** What to do **
Reproduce the entries below exactly, but only from the line containing "ATOM 112 N N" to the line containing "ATOM 144 O O", inclusive.
*** Block opens ***
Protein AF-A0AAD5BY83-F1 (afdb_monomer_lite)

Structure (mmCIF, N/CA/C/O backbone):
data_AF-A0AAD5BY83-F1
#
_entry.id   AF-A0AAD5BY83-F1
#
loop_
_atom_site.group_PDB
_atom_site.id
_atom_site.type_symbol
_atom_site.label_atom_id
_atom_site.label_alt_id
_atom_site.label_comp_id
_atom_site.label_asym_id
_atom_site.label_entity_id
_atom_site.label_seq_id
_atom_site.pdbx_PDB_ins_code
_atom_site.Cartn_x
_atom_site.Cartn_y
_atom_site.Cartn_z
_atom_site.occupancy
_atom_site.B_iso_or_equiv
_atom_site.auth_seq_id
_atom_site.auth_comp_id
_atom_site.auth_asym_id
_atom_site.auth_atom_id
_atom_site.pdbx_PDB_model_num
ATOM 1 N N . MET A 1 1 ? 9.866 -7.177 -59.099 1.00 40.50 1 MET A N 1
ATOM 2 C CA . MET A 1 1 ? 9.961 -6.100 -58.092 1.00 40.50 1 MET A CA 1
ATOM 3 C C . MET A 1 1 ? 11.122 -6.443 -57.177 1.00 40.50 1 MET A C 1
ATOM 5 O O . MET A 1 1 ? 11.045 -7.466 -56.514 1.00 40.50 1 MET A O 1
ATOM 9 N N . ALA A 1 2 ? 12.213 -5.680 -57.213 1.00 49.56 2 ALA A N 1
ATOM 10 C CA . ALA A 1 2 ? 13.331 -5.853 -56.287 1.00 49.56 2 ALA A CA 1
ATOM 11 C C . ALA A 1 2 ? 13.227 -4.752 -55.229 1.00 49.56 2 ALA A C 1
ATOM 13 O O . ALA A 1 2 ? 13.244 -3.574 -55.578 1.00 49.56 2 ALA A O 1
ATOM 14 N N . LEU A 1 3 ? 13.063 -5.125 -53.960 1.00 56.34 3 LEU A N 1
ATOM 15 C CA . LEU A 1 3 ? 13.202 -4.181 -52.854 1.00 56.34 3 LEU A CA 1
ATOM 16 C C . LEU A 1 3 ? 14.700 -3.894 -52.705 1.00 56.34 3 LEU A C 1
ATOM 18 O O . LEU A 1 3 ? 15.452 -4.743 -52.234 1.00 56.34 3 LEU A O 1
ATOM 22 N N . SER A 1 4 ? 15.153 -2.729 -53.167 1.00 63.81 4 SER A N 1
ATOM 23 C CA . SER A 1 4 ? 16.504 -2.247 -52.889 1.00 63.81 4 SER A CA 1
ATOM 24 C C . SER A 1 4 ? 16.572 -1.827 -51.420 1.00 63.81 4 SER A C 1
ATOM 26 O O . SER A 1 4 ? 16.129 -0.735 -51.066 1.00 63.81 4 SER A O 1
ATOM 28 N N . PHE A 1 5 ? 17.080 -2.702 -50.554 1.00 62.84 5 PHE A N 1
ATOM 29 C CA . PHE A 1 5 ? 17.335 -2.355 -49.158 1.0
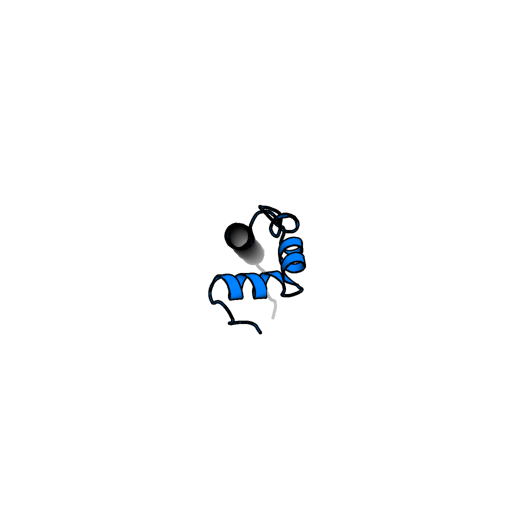0 62.84 5 PHE A CA 1
ATOM 30 C C . PHE A 1 5 ? 18.557 -1.432 -49.076 1.00 62.84 5 PHE A C 1
ATOM 32 O O . PHE A 1 5 ? 19.656 -1.799 -49.487 1.00 62.84 5 PHE A O 1
ATOM 39 N N . SER A 1 6 ? 18.353 -0.221 -48.557 1.00 81.81 6 SER A N 1
ATOM 40 C CA . SER A 1 6 ? 19.425 0.721 -48.227 1.00 81.81 6 SER A CA 1
ATOM 41 C C . SER A 1 6 ? 19.942 0.414 -46.824 1.00 81.81 6 SER A C 1
ATOM 43 O O . SER A 1 6 ? 19.169 0.413 -45.868 1.00 81.81 6 SER A O 1
ATOM 45 N N . VAL A 1 7 ? 21.248 0.178 -46.688 1.00 78.69 7 VAL A N 1
ATOM 46 C CA . VAL A 1 7 ? 21.901 -0.065 -45.386 1.00 78.69 7 VAL A CA 1
ATOM 47 C C . VAL A 1 7 ? 21.710 1.123 -44.434 1.00 78.69 7 VAL A C 1
ATOM 49 O O . VAL A 1 7 ? 21.580 0.921 -43.230 1.00 78.69 7 VAL A O 1
ATOM 52 N N . ALA A 1 8 ? 21.629 2.347 -44.967 1.00 80.56 8 ALA A N 1
ATOM 53 C CA . ALA A 1 8 ? 21.376 3.549 -44.175 1.00 80.56 8 ALA A CA 1
ATOM 54 C C . ALA A 1 8 ? 19.989 3.518 -43.509 1.00 80.56 8 ALA A C 1
ATOM 56 O O . ALA A 1 8 ? 19.898 3.716 -42.303 1.00 80.56 8 ALA A O 1
ATOM 57 N N . ASN A 1 9 ? 18.938 3.156 -44.254 1.00 83.50 9 ASN A N 1
ATOM 58 C CA . ASN A 1 9 ? 17.577 3.083 -43.711 1.00 83.50 9 ASN A CA 1
ATOM 59 C C . ASN A 1 9 ? 17.460 2.007 -42.623 1.00 83.50 9 ASN A C 1
ATOM 61 O O . ASN A 1 9 ? 16.832 2.227 -41.597 1.00 83.50 9 ASN A O 1
ATOM 65 N N . VAL A 1 10 ? 18.107 0.852 -42.819 1.00 85.69 10 VAL A N 1
ATOM 66 C CA . VAL A 1 10 ? 18.123 -0.211 -41.801 1.00 85.69 10 VAL A CA 1
ATOM 67 C C . VAL A 1 10 ? 18.827 0.265 -40.526 1.00 85.69 10 VAL A C 1
ATOM 69 O O . VAL A 1 10 ? 18.392 -0.062 -39.425 1.00 85.69 10 VAL A O 1
ATOM 72 N N . MET A 1 11 ? 19.900 1.051 -40.653 1.00 84.12 11 MET A N 1
ATOM 73 C CA . MET A 1 11 ? 20.602 1.616 -39.499 1.00 84.12 11 MET A CA 1
ATOM 74 C C . MET A 1 11 ? 19.731 2.630 -38.745 1.00 84.12 11 MET A C 1
ATOM 76 O O . MET A 1 11 ? 19.677 2.593 -37.517 1.00 84.12 11 MET A O 1
ATOM 80 N N . GLU A 1 12 ? 19.026 3.502 -39.462 1.00 85.50 12 GLU A N 1
ATOM 81 C CA . GLU A 1 12 ? 18.093 4.474 -38.880 1.00 85.50 12 GLU A CA 1
ATOM 82 C C . GLU A 1 12 ? 16.952 3.778 -38.124 1.00 85.50 12 GLU A C 1
ATOM 84 O O . GLU A 1 12 ? 16.692 4.119 -36.969 1.00 85.50 12 GLU A O 1
ATOM 89 N N . ASP A 1 13 ? 16.355 2.733 -38.707 1.00 82.44 13 ASP A N 1
ATOM 90 C CA . ASP A 1 13 ? 15.303 1.939 -38.063 1.00 82.44 13 ASP A CA 1
ATOM 91 C C . ASP A 1 13 ? 15.794 1.272 -36.764 1.00 82.44 13 ASP A C 1
ATOM 93 O O . ASP A 1 13 ? 15.093 1.272 -35.746 1.00 82.44 13 ASP A O 1
ATOM 97 N N . VAL A 1 14 ? 17.020 0.733 -36.757 1.00 86.62 14 VAL A N 1
ATOM 98 C CA . VAL A 1 14 ? 17.623 0.116 -35.561 1.00 86.62 14 VAL A CA 1
ATOM 99 C C . VAL A 1 14 ? 17.880 1.154 -34.468 1.00 86.62 14 VAL A C 1
ATOM 101 O O . VAL A 1 14 ? 17.591 0.890 -33.296 1.00 86.62 14 VAL A O 1
ATOM 104 N N . LEU A 1 15 ? 18.390 2.336 -34.830 1.00 88.50 15 LEU A N 1
ATOM 105 C CA . LEU A 1 15 ? 18.617 3.433 -33.887 1.00 88.50 15 LEU A CA 1
ATOM 106 C C . LEU A 1 15 ? 17.299 3.917 -33.276 1.00 88.50 15 LEU A C 1
ATOM 108 O O . LEU A 1 15 ? 17.200 4.061 -32.057 1.00 88.50 15 LEU A O 1
ATOM 112 N N . GLN A 1 16 ? 16.268 4.092 -34.103 1.00 87.69 16 GLN A N 1
ATOM 113 C CA . GLN A 1 16 ? 14.945 4.516 -33.660 1.00 87.69 16 GLN A CA 1
ATOM 114 C C . GLN A 1 16 ? 14.291 3.477 -32.740 1.00 87.69 16 GLN A C 1
ATOM 116 O O . GLN A 1 16 ? 13.684 3.826 -31.726 1.00 87.69 16 GLN A O 1
ATOM 121 N N . GLN A 1 17 ? 14.453 2.186 -33.040 1.00 87.94 17 GLN A N 1
ATOM 122 C CA . GLN A 1 17 ? 13.973 1.109 -32.178 1.00 87.94 17 GLN A CA 1
ATOM 123 C C . GLN A 1 17 ? 14.683 1.102 -30.816 1.00 87.94 17 GLN A C 1
ATOM 125 O O . GLN A 1 17 ? 14.040 0.881 -29.788 1.00 87.94 17 GLN A O 1
ATOM 130 N N . HIS A 1 18 ? 15.998 1.333 -30.794 1.00 84.62 18 HIS A N 1
ATOM 131 C CA . HIS A 1 18 ? 16.770 1.369 -29.553 1.00 84.62 18 HIS A CA 1
ATOM 132 C C . HIS A 1 18 ? 16.390 2.571 -28.677 1.00 84.62 18 HIS A C 1
ATOM 134 O O . HIS A 1 18 ? 16.239 2.424 -27.465 1.00 84.62 18 HIS A O 1
ATOM 140 N N . ASP A 1 19 ? 16.172 3.737 -29.288 1.00 84.56 19 ASP A N 1
ATOM 141 C CA . ASP A 1 19 ? 15.715 4.948 -28.600 1.00 84.56 19 ASP A CA 1
ATOM 142 C C . ASP A 1 19 ? 14.319 4.762 -27.982 1.00 84.56 19 ASP A C 1
ATOM 144 O O . ASP A 1 19 ? 14.113 5.036 -26.799 1.00 84.56 19 ASP A O 1
ATOM 148 N N . ASN A 1 20 ? 13.375 4.192 -28.738 1.00 81.19 20 ASN A N 1
ATOM 149 C CA . ASN A 1 20 ? 12.035 3.888 -28.232 1.00 81.19 20 ASN A CA 1
ATOM 150 C C . ASN A 1 20 ? 12.064 2.891 -27.066 1.00 81.19 20 ASN A C 1
ATOM 152 O O . ASN A 1 20 ? 11.414 3.123 -26.048 1.00 81.19 20 ASN A O 1
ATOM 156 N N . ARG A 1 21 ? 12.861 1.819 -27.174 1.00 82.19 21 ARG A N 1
*** Block closes ***
** Written reply **
ATOM 112 N N . GLN A 1 16 ? 16.268 4.092 -34.103 1.00 87.69 16 GLN A N 1
ATOM 113 C CA . GLN A 1 16 ? 14.945 4.516 -33.660 1.00 87.69 16 GLN A CA 1
ATOM 114 C C . GLN A 1 16 ? 14.291 3.477 -32.740 1.00 87.69 16 GLN A C 1
ATOM 116 O O . GLN A 1 16 ? 13.684 3.826 -31.726 1.00 87.69 16 GLN A O 1
ATOM 121 N N . GLN A 1 17 ? 14.453 2.186 -33.040 1.00 87.94 17 GLN A N 1
ATOM 122 C CA . GLN A 1 17 ? 13.973 1.109 -32.178 1.00 87.94 17 GLN A CA 1
ATOM 123 C C . GLN A 1 17 ? 14.683 1.102 -30.816 1.00 87.94 17 GLN A C 1
ATOM 125 O O . GLN A 1 17 ? 14.040 0.881 -29.788 1.00 87.94 17 GLN A O 1
ATOM 130 N N . HIS A 1 18 ? 15.998 1.333 -30.794 1.00 84.62 18 HIS A N 1
ATOM 131 C CA . HIS A 1 18 ? 16.770 1.369 -29.553 1.00 84.62 18 HIS A CA 1
ATOM 132 C C . HIS A 1 18 ? 16.390 2.571 -28.677 1.00 84.62 18 HIS A C 1
ATOM 134 O O . HIS A 1 18 ? 16.239 2.424 -27.465 1.00 84.62 18 HIS A O 1
ATOM 140 N N . ASP A 1 19 ? 16.172 3.737 -29.288 1.00 84.56 19 ASP A N 1
ATOM 141 C CA . ASP A 1 19 ? 15.715 4.948 -28.600 1.00 84.56 19 ASP A CA 1
ATOM 142 C C . ASP A 1 19 ? 14.319 4.762 -27.982 1.00 84.56 19 ASP A C 1
ATOM 144 O O . ASP A 1 19 ? 14.113 5.036 -26.799 1.00 84.56 19 ASP A O 1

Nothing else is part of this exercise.